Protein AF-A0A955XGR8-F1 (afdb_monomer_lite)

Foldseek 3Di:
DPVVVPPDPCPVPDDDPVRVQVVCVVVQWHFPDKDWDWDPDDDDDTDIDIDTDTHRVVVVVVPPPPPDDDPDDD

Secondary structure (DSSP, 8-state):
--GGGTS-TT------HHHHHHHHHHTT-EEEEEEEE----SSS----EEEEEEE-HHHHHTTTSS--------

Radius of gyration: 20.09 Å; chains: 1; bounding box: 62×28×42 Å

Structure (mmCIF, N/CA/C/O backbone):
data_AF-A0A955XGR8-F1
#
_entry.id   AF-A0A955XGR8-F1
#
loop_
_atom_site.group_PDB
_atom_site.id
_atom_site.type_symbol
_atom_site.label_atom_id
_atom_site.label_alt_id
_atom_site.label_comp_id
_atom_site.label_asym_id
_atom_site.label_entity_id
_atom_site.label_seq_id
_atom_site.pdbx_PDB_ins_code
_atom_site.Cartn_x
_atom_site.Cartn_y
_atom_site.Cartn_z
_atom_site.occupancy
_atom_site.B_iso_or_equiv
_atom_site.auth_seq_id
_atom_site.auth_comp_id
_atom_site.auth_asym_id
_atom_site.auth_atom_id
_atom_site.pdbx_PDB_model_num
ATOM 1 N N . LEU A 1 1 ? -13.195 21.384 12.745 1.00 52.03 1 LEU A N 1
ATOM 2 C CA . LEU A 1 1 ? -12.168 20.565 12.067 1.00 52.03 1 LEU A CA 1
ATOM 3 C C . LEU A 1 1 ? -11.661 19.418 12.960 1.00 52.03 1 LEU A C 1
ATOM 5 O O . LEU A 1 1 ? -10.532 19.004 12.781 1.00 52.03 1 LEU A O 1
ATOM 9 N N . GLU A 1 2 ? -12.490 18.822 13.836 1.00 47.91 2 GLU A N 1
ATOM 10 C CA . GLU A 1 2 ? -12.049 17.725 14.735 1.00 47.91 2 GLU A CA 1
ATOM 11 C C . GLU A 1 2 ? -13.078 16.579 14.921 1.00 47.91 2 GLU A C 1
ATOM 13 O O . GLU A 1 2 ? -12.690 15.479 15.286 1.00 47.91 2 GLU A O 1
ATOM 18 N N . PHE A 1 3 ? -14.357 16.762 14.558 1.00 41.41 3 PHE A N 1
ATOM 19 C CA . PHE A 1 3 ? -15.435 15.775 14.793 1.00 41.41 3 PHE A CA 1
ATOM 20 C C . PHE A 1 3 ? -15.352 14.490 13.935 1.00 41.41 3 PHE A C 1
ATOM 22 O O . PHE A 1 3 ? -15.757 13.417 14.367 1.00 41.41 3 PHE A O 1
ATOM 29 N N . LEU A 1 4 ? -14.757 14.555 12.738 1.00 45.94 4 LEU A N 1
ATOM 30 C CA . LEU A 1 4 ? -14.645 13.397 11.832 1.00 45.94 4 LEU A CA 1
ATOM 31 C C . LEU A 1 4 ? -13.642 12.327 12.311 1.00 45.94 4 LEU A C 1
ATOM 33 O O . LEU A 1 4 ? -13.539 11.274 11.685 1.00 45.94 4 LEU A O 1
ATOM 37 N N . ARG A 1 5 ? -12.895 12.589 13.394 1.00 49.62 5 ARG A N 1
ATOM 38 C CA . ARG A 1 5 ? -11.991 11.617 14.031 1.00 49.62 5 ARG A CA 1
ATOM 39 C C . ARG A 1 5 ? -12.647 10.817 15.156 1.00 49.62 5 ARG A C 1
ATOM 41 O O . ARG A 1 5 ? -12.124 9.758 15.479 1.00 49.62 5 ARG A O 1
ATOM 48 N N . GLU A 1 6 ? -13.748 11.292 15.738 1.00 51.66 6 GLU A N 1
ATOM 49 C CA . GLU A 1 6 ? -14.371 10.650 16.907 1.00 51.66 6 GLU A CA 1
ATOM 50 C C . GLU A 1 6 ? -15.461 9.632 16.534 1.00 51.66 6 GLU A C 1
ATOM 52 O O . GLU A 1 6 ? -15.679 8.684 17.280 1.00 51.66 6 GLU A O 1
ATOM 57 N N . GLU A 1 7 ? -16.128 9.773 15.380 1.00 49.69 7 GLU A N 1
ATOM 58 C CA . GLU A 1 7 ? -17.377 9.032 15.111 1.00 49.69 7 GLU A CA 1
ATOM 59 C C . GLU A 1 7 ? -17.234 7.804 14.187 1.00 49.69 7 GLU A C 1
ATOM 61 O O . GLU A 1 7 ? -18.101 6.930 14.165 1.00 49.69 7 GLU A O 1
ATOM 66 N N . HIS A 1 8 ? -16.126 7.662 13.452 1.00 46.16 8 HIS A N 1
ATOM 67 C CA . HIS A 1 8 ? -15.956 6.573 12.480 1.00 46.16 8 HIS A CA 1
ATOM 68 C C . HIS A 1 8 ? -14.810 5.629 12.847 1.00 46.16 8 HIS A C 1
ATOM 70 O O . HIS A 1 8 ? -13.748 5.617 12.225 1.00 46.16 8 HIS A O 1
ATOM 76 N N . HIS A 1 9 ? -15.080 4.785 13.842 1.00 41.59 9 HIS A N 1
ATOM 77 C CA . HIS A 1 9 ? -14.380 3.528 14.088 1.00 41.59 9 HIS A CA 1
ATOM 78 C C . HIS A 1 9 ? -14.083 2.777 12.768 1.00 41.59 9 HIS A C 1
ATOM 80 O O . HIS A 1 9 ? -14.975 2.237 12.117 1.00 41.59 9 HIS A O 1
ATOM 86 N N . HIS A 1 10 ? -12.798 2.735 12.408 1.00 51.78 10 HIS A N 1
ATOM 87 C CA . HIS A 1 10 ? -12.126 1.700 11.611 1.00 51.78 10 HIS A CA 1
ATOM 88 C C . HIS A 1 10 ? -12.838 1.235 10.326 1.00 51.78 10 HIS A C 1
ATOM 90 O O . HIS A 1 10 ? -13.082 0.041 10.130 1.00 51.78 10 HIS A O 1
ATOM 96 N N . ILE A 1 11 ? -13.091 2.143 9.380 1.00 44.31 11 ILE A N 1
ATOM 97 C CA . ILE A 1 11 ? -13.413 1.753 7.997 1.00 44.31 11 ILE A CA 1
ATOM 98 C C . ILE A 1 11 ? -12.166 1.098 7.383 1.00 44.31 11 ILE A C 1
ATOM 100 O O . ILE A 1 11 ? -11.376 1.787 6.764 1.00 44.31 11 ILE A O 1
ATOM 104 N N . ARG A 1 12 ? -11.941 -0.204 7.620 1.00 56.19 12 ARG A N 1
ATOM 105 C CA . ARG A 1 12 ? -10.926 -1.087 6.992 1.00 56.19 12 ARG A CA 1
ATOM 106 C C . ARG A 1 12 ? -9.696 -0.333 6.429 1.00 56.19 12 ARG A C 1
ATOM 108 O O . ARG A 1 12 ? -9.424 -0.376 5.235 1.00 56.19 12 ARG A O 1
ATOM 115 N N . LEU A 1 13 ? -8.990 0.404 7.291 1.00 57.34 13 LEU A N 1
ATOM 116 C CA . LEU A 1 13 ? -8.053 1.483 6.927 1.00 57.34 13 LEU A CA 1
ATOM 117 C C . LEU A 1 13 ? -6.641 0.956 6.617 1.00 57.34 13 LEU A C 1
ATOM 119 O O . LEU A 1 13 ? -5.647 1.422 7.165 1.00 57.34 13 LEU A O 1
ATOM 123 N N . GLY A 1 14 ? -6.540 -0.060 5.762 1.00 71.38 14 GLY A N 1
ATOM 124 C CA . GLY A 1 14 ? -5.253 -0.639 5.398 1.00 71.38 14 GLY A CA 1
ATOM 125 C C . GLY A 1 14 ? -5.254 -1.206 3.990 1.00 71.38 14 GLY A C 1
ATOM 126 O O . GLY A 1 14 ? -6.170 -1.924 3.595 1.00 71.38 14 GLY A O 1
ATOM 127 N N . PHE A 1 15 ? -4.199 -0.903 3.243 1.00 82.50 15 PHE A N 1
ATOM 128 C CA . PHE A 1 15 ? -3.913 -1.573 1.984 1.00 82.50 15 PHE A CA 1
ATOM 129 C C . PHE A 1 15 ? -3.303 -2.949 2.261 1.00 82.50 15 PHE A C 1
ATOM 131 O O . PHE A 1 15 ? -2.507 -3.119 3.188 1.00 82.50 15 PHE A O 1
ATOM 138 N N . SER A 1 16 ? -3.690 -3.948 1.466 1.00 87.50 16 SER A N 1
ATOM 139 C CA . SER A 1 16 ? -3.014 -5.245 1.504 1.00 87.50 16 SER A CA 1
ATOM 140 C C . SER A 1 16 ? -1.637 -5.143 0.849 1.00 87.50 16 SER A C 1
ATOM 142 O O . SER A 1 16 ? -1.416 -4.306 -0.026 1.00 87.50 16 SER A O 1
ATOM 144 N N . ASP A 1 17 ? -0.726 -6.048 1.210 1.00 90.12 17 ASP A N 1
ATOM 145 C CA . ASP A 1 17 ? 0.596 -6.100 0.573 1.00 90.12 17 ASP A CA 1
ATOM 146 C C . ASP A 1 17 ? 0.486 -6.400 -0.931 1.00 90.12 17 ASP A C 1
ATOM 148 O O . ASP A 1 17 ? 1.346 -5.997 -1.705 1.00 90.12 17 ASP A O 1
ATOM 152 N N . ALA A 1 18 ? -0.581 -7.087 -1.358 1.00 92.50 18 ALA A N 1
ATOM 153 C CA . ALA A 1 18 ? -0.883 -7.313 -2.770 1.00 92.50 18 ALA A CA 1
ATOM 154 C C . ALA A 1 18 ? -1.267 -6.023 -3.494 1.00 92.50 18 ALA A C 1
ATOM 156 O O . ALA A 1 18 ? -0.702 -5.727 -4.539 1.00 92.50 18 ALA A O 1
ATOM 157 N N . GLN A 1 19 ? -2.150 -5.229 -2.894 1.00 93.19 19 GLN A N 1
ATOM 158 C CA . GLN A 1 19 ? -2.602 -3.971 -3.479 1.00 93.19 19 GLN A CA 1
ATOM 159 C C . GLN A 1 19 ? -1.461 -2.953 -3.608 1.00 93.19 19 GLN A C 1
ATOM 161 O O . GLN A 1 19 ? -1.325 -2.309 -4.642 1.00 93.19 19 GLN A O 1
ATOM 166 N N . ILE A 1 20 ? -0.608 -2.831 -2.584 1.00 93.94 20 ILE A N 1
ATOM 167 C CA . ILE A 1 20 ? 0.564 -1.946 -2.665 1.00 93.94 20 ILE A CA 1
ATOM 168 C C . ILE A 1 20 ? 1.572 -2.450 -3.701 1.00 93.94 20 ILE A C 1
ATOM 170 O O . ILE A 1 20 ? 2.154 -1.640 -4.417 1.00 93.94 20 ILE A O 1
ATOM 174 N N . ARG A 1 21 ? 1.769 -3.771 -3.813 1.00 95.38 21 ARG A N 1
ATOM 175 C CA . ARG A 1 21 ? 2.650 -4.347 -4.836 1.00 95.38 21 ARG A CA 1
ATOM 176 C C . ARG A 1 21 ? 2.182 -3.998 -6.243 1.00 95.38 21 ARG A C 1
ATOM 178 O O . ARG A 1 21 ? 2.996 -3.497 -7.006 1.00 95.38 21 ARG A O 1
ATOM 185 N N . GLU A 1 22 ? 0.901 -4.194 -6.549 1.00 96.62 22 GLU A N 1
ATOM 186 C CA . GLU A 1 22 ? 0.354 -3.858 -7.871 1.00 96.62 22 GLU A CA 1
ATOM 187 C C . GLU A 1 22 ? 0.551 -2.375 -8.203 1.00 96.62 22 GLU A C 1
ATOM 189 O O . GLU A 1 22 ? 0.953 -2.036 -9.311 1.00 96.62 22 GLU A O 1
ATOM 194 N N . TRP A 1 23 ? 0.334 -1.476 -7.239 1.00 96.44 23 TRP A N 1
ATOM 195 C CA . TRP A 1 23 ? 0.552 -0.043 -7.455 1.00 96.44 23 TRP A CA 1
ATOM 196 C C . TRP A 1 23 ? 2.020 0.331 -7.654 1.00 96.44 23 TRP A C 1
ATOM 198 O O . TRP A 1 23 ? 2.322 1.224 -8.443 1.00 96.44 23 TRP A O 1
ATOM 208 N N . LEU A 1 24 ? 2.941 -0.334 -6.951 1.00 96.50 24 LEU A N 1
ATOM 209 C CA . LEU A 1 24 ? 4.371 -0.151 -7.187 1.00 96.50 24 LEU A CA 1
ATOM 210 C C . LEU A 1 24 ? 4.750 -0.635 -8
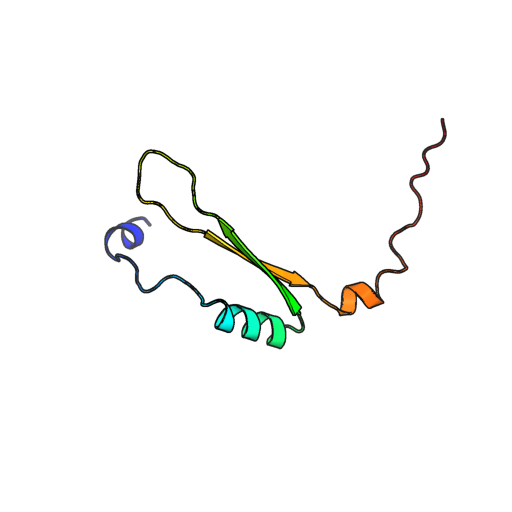.590 1.00 96.50 24 LEU A C 1
ATOM 212 O O . LEU A 1 24 ? 5.434 0.095 -9.304 1.00 96.50 24 LEU A O 1
ATOM 216 N N . GLU A 1 25 ? 4.263 -1.804 -9.005 1.00 95.88 25 GLU A N 1
ATOM 217 C CA . GLU A 1 25 ? 4.525 -2.377 -10.329 1.00 95.88 25 GLU A CA 1
ATOM 218 C C . GLU A 1 25 ? 3.977 -1.491 -11.458 1.00 95.88 25 GLU A C 1
ATOM 220 O O . GLU A 1 25 ? 4.701 -1.217 -12.417 1.00 95.88 25 GLU A O 1
ATOM 225 N N . ASP A 1 26 ? 2.755 -0.967 -11.315 1.00 97.19 26 ASP A N 1
ATOM 226 C CA . ASP A 1 26 ? 2.146 -0.025 -12.267 1.00 97.19 26 ASP A CA 1
ATOM 227 C C . ASP A 1 26 ? 2.939 1.293 -12.364 1.00 97.19 26 ASP A C 1
ATOM 229 O O . ASP A 1 26 ? 3.092 1.876 -13.437 1.00 97.19 26 ASP A O 1
ATOM 233 N N . ALA A 1 27 ? 3.555 1.722 -11.257 1.00 95.56 27 ALA A N 1
ATOM 234 C CA . ALA A 1 27 ? 4.470 2.863 -11.223 1.00 95.56 27 ALA A CA 1
ATOM 235 C C . ALA A 1 27 ? 5.886 2.554 -11.763 1.00 95.56 27 ALA A C 1
ATOM 237 O O . ALA A 1 27 ? 6.740 3.447 -11.807 1.00 95.56 27 ALA A O 1
ATOM 238 N N . GLY A 1 28 ? 6.167 1.311 -12.170 1.00 95.44 28 GLY A N 1
ATOM 239 C CA . GLY A 1 28 ? 7.486 0.864 -12.626 1.00 95.44 28 GLY A CA 1
ATOM 240 C C . GLY A 1 28 ? 8.506 0.663 -11.498 1.00 95.44 28 GLY A C 1
ATOM 241 O O . GLY A 1 28 ? 9.711 0.656 -11.751 1.00 95.44 28 GLY A O 1
ATOM 242 N N . LEU A 1 29 ? 8.038 0.522 -10.258 1.00 96.25 29 LEU A N 1
ATOM 243 C CA . LEU A 1 29 ? 8.832 0.231 -9.068 1.00 96.25 29 LEU A CA 1
ATOM 244 C C . LEU A 1 29 ? 8.712 -1.253 -8.704 1.00 96.25 29 LEU A C 1
ATOM 246 O O . LEU A 1 29 ? 7.666 -1.874 -8.862 1.00 96.25 29 LEU A O 1
ATOM 250 N N . VAL A 1 30 ? 9.778 -1.823 -8.152 1.00 95.06 30 VAL A N 1
ATOM 251 C CA . VAL A 1 30 ? 9.778 -3.195 -7.630 1.00 95.06 30 VAL A CA 1
ATOM 252 C C . VAL A 1 30 ? 9.673 -3.136 -6.113 1.00 95.06 30 VAL A C 1
ATOM 254 O O . VAL A 1 30 ? 10.493 -2.483 -5.469 1.00 95.06 30 VAL A O 1
ATOM 257 N N . LEU A 1 31 ? 8.685 -3.814 -5.524 1.00 95.81 31 LEU A N 1
ATOM 258 C CA . LEU A 1 31 ? 8.595 -3.955 -4.070 1.00 95.81 31 LEU A CA 1
ATOM 259 C C . LEU A 1 31 ? 9.778 -4.796 -3.564 1.00 95.81 31 LEU A C 1
ATOM 261 O O . LEU A 1 31 ? 9.836 -6.000 -3.803 1.00 95.81 31 LEU A O 1
ATOM 265 N N . GLU A 1 32 ? 10.708 -4.158 -2.862 1.00 95.12 32 GLU A N 1
ATOM 266 C CA . GLU A 1 32 ? 11.901 -4.790 -2.294 1.00 95.12 32 GLU A CA 1
ATOM 267 C C . GLU A 1 32 ? 11.615 -5.374 -0.911 1.00 95.12 32 GLU A C 1
ATOM 269 O O . GLU A 1 32 ? 12.072 -6.467 -0.582 1.00 95.12 32 GLU A O 1
ATOM 274 N N . GLU A 1 33 ? 10.844 -4.658 -0.094 1.00 94.12 33 GLU A N 1
ATOM 275 C CA . GLU A 1 33 ? 10.650 -5.039 1.297 1.00 94.12 33 GLU A CA 1
ATOM 276 C C . GLU A 1 33 ? 9.300 -4.576 1.842 1.00 94.12 33 GLU A C 1
ATOM 278 O O . GLU A 1 33 ? 8.763 -3.536 1.463 1.00 94.12 33 GLU A O 1
ATOM 283 N N . THR A 1 34 ? 8.749 -5.352 2.771 1.00 93.19 34 THR A N 1
ATOM 284 C CA . THR A 1 34 ? 7.593 -4.970 3.583 1.00 93.19 34 THR A CA 1
ATOM 285 C C . THR A 1 34 ? 7.926 -5.205 5.048 1.00 93.19 34 THR A C 1
ATOM 287 O O . THR A 1 34 ? 8.306 -6.312 5.424 1.00 93.19 34 THR A O 1
ATOM 290 N N . ARG A 1 35 ? 7.772 -4.179 5.886 1.00 90.19 35 ARG A N 1
ATOM 291 C CA . ARG A 1 35 ? 8.001 -4.249 7.332 1.00 90.19 35 ARG A CA 1
ATOM 292 C C . ARG A 1 35 ? 6.731 -3.888 8.082 1.00 90.19 35 ARG A C 1
ATOM 294 O O . ARG A 1 35 ? 6.156 -2.829 7.850 1.00 90.19 35 ARG A O 1
ATOM 301 N N . ALA A 1 36 ? 6.322 -4.746 9.009 1.00 86.12 36 ALA A N 1
ATOM 302 C CA . ALA A 1 36 ? 5.351 -4.389 10.032 1.00 86.12 36 ALA A CA 1
ATOM 303 C C . ALA A 1 36 ? 6.115 -3.875 11.256 1.00 86.12 36 ALA A C 1
ATOM 305 O O . ALA A 1 36 ? 7.014 -4.546 11.759 1.00 86.12 36 ALA A O 1
ATOM 306 N N . ILE A 1 37 ? 5.784 -2.669 11.698 1.00 82.00 37 ILE A N 1
ATOM 307 C CA . ILE A 1 37 ? 6.316 -2.064 12.911 1.00 82.00 37 ILE A CA 1
ATOM 308 C C . ILE A 1 37 ? 5.202 -2.157 13.946 1.00 82.00 37 I
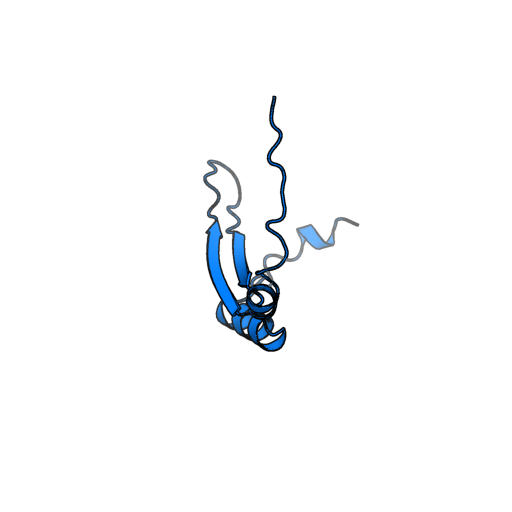LE A C 1
ATOM 310 O O . ILE A 1 37 ? 4.206 -1.434 13.886 1.00 82.00 37 ILE A O 1
ATOM 314 N N . GLU A 1 38 ? 5.365 -3.105 14.860 1.00 71.50 38 GLU A N 1
ATOM 315 C CA . GLU A 1 38 ? 4.532 -3.230 16.047 1.00 71.50 38 GLU A CA 1
ATOM 316 C C . GLU A 1 38 ? 5.048 -2.235 17.087 1.00 71.50 38 GLU A C 1
ATOM 318 O O . GLU A 1 38 ? 6.243 -2.208 17.401 1.00 71.50 38 GLU A O 1
ATOM 323 N N . GLU A 1 39 ? 4.176 -1.380 17.613 1.00 63.75 39 GLU A N 1
ATOM 324 C CA . GLU A 1 39 ? 4.582 -0.473 18.675 1.00 63.75 39 GLU A CA 1
ATOM 325 C C . GLU A 1 39 ? 4.773 -1.221 19.998 1.00 63.75 39 GLU A C 1
ATOM 327 O O . GLU A 1 39 ? 3.881 -1.879 20.527 1.00 63.75 39 GLU A O 1
ATOM 332 N N . ARG A 1 40 ? 5.984 -1.121 20.552 1.00 55.31 40 ARG A N 1
ATOM 333 C CA . ARG A 1 40 ? 6.356 -1.740 21.827 1.00 55.31 40 ARG A CA 1
ATOM 334 C C . ARG A 1 40 ? 6.021 -0.782 22.975 1.00 55.31 40 ARG A C 1
ATOM 336 O O . ARG A 1 40 ? 6.920 -0.259 23.625 1.00 55.31 40 ARG A O 1
ATOM 343 N N . GLY A 1 41 ? 4.737 -0.500 23.180 1.00 56.97 41 GLY A N 1
ATOM 344 C CA . GLY A 1 41 ? 4.250 0.422 24.211 1.
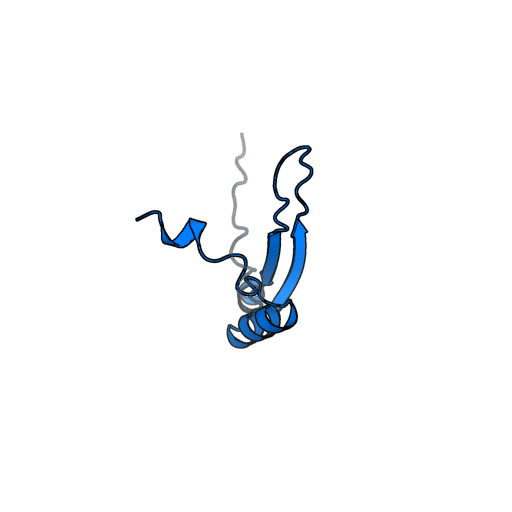00 56.97 41 GLY A CA 1
ATOM 345 C C . GLY A 1 41 ? 3.335 -0.257 25.230 1.00 56.97 41 GLY A C 1
ATOM 346 O O . GLY A 1 41 ? 2.409 -0.976 24.869 1.00 56.97 41 GLY A O 1
ATOM 347 N N . THR A 1 42 ? 3.564 -0.016 26.523 1.00 52.69 42 THR A N 1
ATOM 348 C CA . THR A 1 42 ? 2.660 -0.428 27.609 1.00 52.69 42 THR A CA 1
ATOM 349 C C . THR A 1 42 ? 1.665 0.697 27.915 1.00 52.69 42 THR A C 1
ATOM 351 O O . THR A 1 42 ? 1.841 1.421 28.893 1.00 52.69 42 THR A O 1
ATOM 354 N N . GLY A 1 43 ? 0.640 0.874 27.075 1.00 50.16 43 GLY A N 1
ATOM 355 C CA . GLY A 1 43 ? -0.508 1.745 27.375 1.00 50.16 43 GLY A CA 1
ATOM 356 C C . GLY A 1 43 ? -1.089 2.476 26.160 1.00 50.16 43 GLY A C 1
ATOM 357 O O . GLY A 1 43 ? -0.427 3.342 25.602 1.00 50.16 43 GLY A O 1
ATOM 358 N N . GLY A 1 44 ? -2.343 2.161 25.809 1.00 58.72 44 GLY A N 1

========

• What needs to be done:
Please reproduce, exactly as written, the lines of the records from the first line through the one containing "ATOM 41 O O".

• Your solution:
Protein AF-A0A955XGR8-F1 (afdb_monomer_lite)

Foldseek 3Di:
DPVVVPPDPCPVPDDDPVRVQVVCVVVQWHFPDKDWDWDPDDDDDTDIDIDTDTHRVVVVVVPPPPPDDDPDDD

Secondary structure (DSSP, 8-state):
--GGGTS-TT------HHHHHHHHHHTT-EEEEEEEE----SSS----EEEEEEE-HHHHHTTTSS--------

Radius of gyration: 20.09 Å; chains: 1; bounding box: 62×28×42 Å

Structure (mmCIF, N/CA/C/O backbone):
data_AF-A0A955XGR8-F1
#
_entry.id   AF-A0A955XGR8-F1
#
loop_
_atom_site.group_PDB
_atom_site.id
_atom_site.type_symbol
_atom_site.label_atom_id
_atom_site.label_alt_id
_atom_site.label_comp_id
_atom_site.label_asym_id
_atom_site.label_entity_id
_atom_site.label_seq_id
_atom_site.pdbx_PDB_ins_code
_atom_site.Cartn_x
_atom_site.Cartn_y
_atom_site.Cartn_z
_atom_site.occupancy
_atom_site.B_iso_or_equiv
_atom_site.auth_seq_id
_atom_site.auth_comp_id
_atom_site.auth_asym_id
_atom_site.auth_atom_id
_atom_site.pdbx_PDB_model_num
ATOM 1 N N . LEU A 1 1 ? -13.195 21.384 12.745 1.00 52.03 1 LEU A N 1
ATOM 2 C CA . LEU A 1 1 ? -12.168 20.565 12.067 1.00 52.03 1 LEU A CA 1
ATOM 3 C C . LEU A 1 1 ? -11.661 19.418 12.960 1.00 52.03 1 LEU A C 1
ATOM 5 O O . LEU A 1 1 ? -10.532 19.004 12.781 1.00 52.03 1 LEU A O 1
ATOM 9 N N . GLU A 1 2 ? -12.490 18.822 13.836 1.00 47.91 2 GLU A N 1
ATOM 10 C CA . GLU A 1 2 ? -12.049 17.725 14.735 1.00 47.91 2 GLU A CA 1
ATOM 11 C C . GLU A 1 2 ? -13.078 16.579 14.921 1.00 47.91 2 GLU A C 1
ATOM 13 O O . GLU A 1 2 ? -12.690 15.479 15.286 1.00 47.91 2 GLU A O 1
ATOM 18 N N . PHE A 1 3 ? -14.357 16.762 14.558 1.00 41.41 3 PHE A N 1
ATOM 19 C CA . PHE A 1 3 ? -15.435 15.775 14.793 1.00 41.41 3 PHE A CA 1
ATOM 20 C C . PHE A 1 3 ? -15.352 14.490 13.935 1.00 41.41 3 PHE A C 1
ATOM 22 O O . PHE A 1 3 ? -15.757 13.417 14.367 1.00 41.41 3 PHE A O 1
ATOM 29 N N . LEU A 1 4 ? -14.757 14.555 12.738 1.00 45.94 4 LEU A N 1
ATOM 30 C CA . LEU A 1 4 ? -14.645 13.397 11.832 1.00 45.94 4 LEU A CA 1
ATOM 31 C C . LEU A 1 4 ? -13.642 12.327 12.311 1.00 45.94 4 LEU A C 1
ATOM 33 O O . LEU A 1 4 ? -13.539 11.274 11.685 1.00 45.94 4 LEU A O 1
ATOM 37 N N . ARG A 1 5 ? -12.895 12.589 13.394 1.00 49.62 5 ARG A N 1
ATOM 38 C CA . ARG A 1 5 ? -11.991 11.617 14.031 1.00 49.62 5 ARG A CA 1
ATOM 39 C C . ARG A 1 5 ? -12.647 10.817 15.156 1.00 49.62 5 ARG A C 1
ATOM 41 O O . ARG A 1 5 ? -12.124 9.758 15.479 1.00 49.62 5 ARG A O 1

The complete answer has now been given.